EXERCISE BRIEF: Transcribe the following entries word for word. End with the line where "ATOM 39 C C" appears.

Dataset items:
::::::::::

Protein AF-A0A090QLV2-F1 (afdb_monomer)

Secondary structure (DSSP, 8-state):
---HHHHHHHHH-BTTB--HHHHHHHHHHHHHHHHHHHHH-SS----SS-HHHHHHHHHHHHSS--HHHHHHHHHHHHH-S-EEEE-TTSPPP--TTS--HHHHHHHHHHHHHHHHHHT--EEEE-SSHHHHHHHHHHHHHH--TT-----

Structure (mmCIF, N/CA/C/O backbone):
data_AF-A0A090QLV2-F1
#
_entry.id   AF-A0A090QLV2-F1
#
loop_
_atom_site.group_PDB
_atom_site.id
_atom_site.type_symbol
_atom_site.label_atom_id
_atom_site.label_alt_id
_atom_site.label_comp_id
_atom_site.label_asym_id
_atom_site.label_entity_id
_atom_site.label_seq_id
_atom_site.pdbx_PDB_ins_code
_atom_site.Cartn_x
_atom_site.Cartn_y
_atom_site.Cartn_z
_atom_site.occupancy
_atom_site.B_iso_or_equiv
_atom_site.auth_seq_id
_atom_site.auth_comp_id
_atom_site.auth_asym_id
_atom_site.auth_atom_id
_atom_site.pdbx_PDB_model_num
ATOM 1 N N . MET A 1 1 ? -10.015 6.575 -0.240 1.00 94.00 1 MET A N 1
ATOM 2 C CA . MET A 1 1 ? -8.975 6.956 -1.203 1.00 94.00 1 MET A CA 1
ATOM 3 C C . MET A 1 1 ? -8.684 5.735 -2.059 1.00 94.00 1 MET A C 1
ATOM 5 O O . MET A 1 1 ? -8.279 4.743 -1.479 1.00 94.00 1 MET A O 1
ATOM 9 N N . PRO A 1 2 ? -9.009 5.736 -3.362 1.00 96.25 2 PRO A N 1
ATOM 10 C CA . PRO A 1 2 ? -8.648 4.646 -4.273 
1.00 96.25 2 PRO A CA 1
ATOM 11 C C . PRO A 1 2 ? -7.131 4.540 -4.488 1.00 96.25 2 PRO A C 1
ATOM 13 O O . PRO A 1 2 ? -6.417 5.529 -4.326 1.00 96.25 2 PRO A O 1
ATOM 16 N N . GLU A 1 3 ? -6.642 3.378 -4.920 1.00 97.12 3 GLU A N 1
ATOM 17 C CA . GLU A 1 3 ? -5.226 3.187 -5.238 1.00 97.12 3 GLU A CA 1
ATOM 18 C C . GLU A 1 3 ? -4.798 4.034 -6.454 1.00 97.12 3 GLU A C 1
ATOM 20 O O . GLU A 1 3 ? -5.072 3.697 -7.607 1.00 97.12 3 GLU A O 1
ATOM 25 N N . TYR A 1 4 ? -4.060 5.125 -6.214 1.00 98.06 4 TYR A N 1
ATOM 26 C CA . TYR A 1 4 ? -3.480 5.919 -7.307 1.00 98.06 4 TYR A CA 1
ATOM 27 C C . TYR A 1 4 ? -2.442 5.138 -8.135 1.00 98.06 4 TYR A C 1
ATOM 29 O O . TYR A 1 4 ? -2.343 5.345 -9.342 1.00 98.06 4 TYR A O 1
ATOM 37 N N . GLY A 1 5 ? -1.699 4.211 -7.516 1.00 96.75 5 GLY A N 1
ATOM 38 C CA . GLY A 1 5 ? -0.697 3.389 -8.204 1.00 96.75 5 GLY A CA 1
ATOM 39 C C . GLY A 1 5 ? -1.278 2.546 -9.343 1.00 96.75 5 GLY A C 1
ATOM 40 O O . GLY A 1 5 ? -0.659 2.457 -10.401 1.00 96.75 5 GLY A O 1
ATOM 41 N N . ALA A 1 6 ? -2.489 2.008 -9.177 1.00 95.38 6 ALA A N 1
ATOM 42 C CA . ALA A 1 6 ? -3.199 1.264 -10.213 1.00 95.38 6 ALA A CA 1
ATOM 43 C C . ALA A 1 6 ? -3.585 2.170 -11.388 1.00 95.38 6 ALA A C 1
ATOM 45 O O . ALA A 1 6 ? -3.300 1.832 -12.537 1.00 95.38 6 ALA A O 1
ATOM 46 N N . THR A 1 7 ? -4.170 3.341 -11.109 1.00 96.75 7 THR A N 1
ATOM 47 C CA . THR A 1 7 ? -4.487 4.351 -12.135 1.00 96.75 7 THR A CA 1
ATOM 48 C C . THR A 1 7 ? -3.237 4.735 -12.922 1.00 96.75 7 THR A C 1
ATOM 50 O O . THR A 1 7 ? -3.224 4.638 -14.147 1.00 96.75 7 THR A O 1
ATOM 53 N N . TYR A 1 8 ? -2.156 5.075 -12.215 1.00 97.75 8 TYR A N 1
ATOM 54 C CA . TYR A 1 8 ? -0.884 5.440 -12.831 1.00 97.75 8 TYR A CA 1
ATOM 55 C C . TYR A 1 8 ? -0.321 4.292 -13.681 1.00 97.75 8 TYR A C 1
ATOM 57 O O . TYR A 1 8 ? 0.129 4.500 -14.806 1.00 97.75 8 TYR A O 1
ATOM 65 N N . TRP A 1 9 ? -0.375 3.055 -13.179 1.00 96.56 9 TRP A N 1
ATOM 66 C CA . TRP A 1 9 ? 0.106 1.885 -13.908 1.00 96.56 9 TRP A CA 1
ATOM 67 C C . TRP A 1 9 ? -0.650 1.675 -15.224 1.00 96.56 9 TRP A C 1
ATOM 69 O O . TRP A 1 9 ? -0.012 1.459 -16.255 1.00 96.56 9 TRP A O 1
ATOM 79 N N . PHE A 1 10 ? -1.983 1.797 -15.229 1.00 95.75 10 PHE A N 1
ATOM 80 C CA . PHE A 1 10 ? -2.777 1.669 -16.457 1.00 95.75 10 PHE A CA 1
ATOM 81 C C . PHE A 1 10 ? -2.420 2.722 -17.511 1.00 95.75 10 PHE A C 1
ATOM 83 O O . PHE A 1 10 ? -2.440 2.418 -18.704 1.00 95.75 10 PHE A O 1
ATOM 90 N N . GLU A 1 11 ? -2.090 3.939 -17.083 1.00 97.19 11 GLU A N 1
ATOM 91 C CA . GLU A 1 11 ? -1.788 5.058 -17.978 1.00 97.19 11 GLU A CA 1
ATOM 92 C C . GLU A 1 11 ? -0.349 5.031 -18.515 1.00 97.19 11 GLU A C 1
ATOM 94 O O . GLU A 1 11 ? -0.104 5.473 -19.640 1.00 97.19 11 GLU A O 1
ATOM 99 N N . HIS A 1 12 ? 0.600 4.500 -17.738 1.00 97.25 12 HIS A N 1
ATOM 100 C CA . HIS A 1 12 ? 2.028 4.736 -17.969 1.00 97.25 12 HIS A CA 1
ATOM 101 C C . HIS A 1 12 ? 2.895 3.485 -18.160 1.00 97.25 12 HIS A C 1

::::::::::

OUTPUT OF THE TASK:
Protein AF-A0A090QLV2-F1 (afdb_monomer)

Secondary structure (DSSP, 8-state):
---HHHHHHHHH-BTTB--HHHHHHHHHHHHHHHHHHHHH-SS----SS-HHHHHHHHHHHHSS--HHHHHHHHHHHHH-S-EEEE-TTSPPP--TTS--HHHHHHHHHHHHHHHHHHT--EEEE-SSHHHHHHHHHHHHHH--TT-----

Structure (mmCIF, N/CA/C/O backbone):
data_AF-A0A090QLV2-F1
#
_entry.id   AF-A0A090QLV2-F1
#
loop_
_atom_site.group_PDB
_atom_site.id
_atom_site.type_symbol
_atom_site.label_atom_id
_atom_site.label_alt_id
_atom_site.label_comp_id
_atom_site.label_asym_id
_atom_site.label_entity_id
_atom_site.label_seq_id
_atom_site.pdbx_PDB_ins_code
_atom_site.Cartn_x
_atom_site.Cartn_y
_atom_site.Cartn_z
_atom_site.occupancy
_atom_site.B_iso_or_equiv
_atom_site.auth_seq_id
_atom_site.auth_comp_id
_atom_site.auth_asym_id
_atom_site.auth_atom_id
_atom_site.pdbx_PDB_model_num
ATOM 1 N N . MET A 1 1 ? -10.015 6.575 -0.240 1.00 94.00 1 MET A N 1
ATOM 2 C CA . MET A 1 1 ? -8.975 6.956 -1.203 1.00 94.00 1 MET A CA 1
ATOM 3 C C . MET A 1 1 ? -8.684 5.735 -2.059 1.00 94.00 1 MET A C 1
ATOM 5 O O . MET A 1 1 ? -8.279 4.743 -1.479 1.00 94.00 1 MET A O 1
ATOM 9 N N . PRO A 1 2 ? -9.009 5.736 -3.362 1.00 96.25 2 PRO A N 1
ATOM 10 C CA . PRO A 1 2 ? -8.648 4.646 -4.273 
1.00 96.25 2 PRO A CA 1
ATOM 11 C C . PRO A 1 2 ? -7.131 4.540 -4.488 1.00 96.25 2 PRO A C 1
ATOM 13 O O . PRO A 1 2 ? -6.417 5.529 -4.326 1.00 96.25 2 PRO A O 1
ATOM 16 N N . GLU A 1 3 ? -6.642 3.378 -4.920 1.00 97.12 3 GLU A N 1
ATOM 17 C CA . GLU A 1 3 ? -5.226 3.187 -5.238 1.00 97.12 3 GLU A CA 1
ATOM 18 C C . GLU A 1 3 ? -4.798 4.034 -6.454 1.00 97.12 3 GLU A C 1
ATOM 20 O O . GLU A 1 3 ? -5.072 3.697 -7.607 1.00 97.12 3 GLU A O 1
ATOM 25 N N . TYR A 1 4 ? -4.060 5.125 -6.214 1.00 98.06 4 TYR A N 1
ATOM 26 C CA . TYR A 1 4 ? -3.480 5.919 -7.307 1.00 98.06 4 TYR A CA 1
ATOM 27 C C . TYR A 1 4 ? -2.442 5.138 -8.135 1.00 98.06 4 TYR A C 1
ATOM 29 O O . TYR A 1 4 ? -2.343 5.345 -9.342 1.00 98.06 4 TYR A O 1
ATOM 37 N N . GLY A 1 5 ? -1.699 4.211 -7.516 1.00 96.75 5 GLY A N 1
ATOM 38 C CA . GLY A 1 5 ? -0.697 3.389 -8.204 1.00 96.75 5 GLY A CA 1
ATOM 39 C C . GLY A 1 5 ? -1.278 2.546 -9.343 1.00 96.75 5 GLY A C 1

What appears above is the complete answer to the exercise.